Den beiden offenen Immobilienfonds des Münchner Vermögensverwalters Kanam drohen nach einer Verkaufsempfehlung der Rating-Agentur Scope hohe Mittelabflüsse. Der Grundinvest-Fonds hat den Angaben zufolge ein Vermögen von knapp 3,2 Mrd. Euro, der US-Fonds von knapp 0,6 Mrd. $. von Horst von Buttlar, Hamburg, und Sven Clausen, Frankfurt
Scope begründet ihr Urteil mit Problemen des US-Partners der Kanam-Gruppe, The Mills Corporation. Der Betreiber von Einkaufszentren hatte bekannt gegeben, auf Druck der Finanzaufsicht SEC seine Bilanzen seit 2000 nach Fehlern abzusuchen. Kanams US-Fonds bezieht einen Großteil der Mieteinnahmen von Mills.

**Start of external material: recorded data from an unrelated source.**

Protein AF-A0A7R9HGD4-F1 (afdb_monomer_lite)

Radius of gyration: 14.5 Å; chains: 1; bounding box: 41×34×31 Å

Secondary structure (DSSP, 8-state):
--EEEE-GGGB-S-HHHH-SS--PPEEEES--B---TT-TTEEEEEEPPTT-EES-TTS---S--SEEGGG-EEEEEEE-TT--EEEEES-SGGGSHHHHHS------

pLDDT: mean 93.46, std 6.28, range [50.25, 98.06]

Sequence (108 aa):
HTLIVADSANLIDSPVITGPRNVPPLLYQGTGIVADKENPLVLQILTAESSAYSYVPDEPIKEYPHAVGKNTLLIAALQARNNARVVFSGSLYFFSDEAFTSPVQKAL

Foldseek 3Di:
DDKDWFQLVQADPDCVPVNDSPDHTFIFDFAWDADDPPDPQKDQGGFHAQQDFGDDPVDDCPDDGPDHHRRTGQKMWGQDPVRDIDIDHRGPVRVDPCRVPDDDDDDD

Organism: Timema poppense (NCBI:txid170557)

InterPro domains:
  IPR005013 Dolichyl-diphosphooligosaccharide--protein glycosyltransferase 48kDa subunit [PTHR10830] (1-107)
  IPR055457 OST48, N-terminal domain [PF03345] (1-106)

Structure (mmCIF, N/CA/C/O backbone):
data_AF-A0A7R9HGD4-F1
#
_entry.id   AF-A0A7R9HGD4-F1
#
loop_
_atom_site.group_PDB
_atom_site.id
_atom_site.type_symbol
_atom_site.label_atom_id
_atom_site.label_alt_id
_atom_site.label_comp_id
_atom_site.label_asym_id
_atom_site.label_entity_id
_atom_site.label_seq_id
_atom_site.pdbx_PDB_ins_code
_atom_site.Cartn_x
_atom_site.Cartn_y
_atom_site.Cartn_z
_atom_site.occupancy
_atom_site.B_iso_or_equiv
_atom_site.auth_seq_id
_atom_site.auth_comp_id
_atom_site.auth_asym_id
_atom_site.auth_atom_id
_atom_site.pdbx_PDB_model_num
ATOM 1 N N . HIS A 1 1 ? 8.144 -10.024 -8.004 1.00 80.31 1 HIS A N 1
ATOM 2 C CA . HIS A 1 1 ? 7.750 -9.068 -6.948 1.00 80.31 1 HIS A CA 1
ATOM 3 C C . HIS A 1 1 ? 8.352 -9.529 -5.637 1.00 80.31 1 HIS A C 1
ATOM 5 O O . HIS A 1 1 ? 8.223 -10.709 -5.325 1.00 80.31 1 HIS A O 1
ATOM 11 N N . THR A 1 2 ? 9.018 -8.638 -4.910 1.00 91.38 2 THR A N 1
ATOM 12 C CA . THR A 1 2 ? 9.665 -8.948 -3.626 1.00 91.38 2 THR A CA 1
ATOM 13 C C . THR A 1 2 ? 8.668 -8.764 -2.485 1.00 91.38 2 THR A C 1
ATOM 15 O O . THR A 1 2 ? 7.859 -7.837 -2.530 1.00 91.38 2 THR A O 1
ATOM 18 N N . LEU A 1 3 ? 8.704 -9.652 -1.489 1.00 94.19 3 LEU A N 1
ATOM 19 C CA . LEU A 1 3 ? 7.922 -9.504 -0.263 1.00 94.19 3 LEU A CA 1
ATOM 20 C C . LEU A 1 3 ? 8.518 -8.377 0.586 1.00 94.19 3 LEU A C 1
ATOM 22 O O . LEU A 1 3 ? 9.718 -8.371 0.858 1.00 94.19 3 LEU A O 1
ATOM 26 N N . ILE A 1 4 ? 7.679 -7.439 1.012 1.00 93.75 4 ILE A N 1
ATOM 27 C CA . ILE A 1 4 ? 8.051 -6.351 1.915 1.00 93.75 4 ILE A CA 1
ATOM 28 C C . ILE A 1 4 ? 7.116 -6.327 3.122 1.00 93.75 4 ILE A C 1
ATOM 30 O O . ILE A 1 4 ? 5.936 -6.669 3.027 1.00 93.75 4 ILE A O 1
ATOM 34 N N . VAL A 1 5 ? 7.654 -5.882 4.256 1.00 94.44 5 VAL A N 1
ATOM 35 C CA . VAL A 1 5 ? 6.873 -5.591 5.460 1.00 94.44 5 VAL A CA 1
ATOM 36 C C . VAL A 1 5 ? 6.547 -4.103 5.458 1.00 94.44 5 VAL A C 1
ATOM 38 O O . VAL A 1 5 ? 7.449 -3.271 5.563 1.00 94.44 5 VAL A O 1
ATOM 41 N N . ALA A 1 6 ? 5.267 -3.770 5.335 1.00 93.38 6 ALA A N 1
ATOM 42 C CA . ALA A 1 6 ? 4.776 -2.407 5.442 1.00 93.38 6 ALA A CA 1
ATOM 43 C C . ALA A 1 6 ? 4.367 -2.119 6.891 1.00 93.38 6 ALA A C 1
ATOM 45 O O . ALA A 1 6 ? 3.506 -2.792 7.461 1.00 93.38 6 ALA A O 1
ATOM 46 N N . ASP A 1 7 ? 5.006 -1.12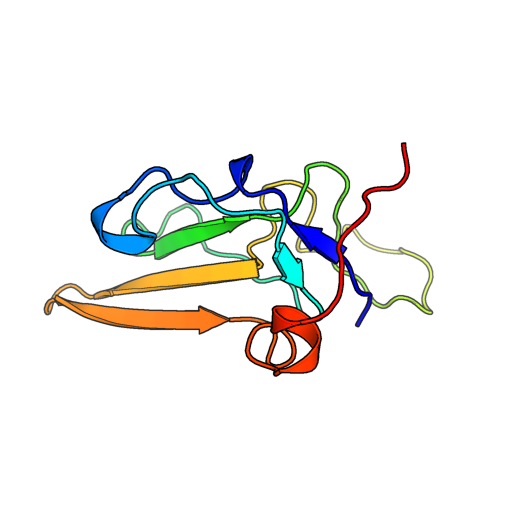5 7.499 1.00 91.94 7 ASP A N 1
ATOM 47 C CA . ASP A 1 7 ? 4.703 -0.712 8.865 1.00 91.94 7 ASP A CA 1
ATOM 48 C C . ASP A 1 7 ? 3.339 -0.019 8.948 1.00 91.94 7 ASP A C 1
ATOM 50 O O . ASP A 1 7 ? 2.980 0.779 8.075 1.00 91.94 7 ASP A O 1
ATOM 54 N N . SER A 1 8 ? 2.580 -0.284 10.012 1.00 91.31 8 SER A N 1
ATOM 55 C CA . SER A 1 8 ? 1.279 0.354 10.228 1.00 91.31 8 SER A CA 1
ATOM 56 C C . SER A 1 8 ? 1.403 1.862 10.469 1.00 91.31 8 SER A C 1
ATOM 58 O O . SER A 1 8 ? 0.446 2.602 10.231 1.00 91.31 8 SER A O 1
ATOM 60 N N . ALA A 1 9 ? 2.595 2.357 10.826 1.00 92.94 9 ALA A N 1
ATOM 61 C CA . ALA A 1 9 ? 2.903 3.785 10.853 1.00 92.94 9 ALA A CA 1
ATOM 62 C C . ALA A 1 9 ? 2.781 4.470 9.475 1.00 92.94 9 ALA A C 1
ATOM 64 O O . ALA A 1 9 ? 2.553 5.678 9.417 1.00 92.94 9 ALA A O 1
ATOM 65 N N . ASN A 1 10 ? 2.900 3.720 8.373 1.00 95.00 10 ASN A N 1
ATOM 66 C CA . ASN A 1 10 ? 2.770 4.237 7.007 1.00 95.00 10 ASN A CA 1
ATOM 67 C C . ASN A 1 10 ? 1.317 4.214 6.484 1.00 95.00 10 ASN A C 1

Scope rechnet damit, dass Anleger auf die Mills-Probleme mit dem Verkauf ihrer Kanam-Anteile reagieren und so die Liquidität der Fonds aufzehren könnten. Fünf Prozent des Vermögens müssen jeweils liquide sein, sonst muss der Betreiber den Fonds schließen und Notverkäufe anschieben. Zuletzt hatte die Deutsche Bank einen ihrer Fonds geschlossen und das Image der Branche stark beschädigt. Allein das Urteil Scopes kann unabhängig von der tatsächlichen Problemlage zu Mittelabflüssen führen. Kanam ist kein Scope-Kunde.
Kanam-Geschäftsführer Michael Birnbaum sagte, der Grundinvest-Fonds sei hauptsächlich in Europa und mit keinem Euro bei Mills investiert. Für den US-Fonds werde die Situation des Partners nach seiner Einschätzung keine Folgen haben.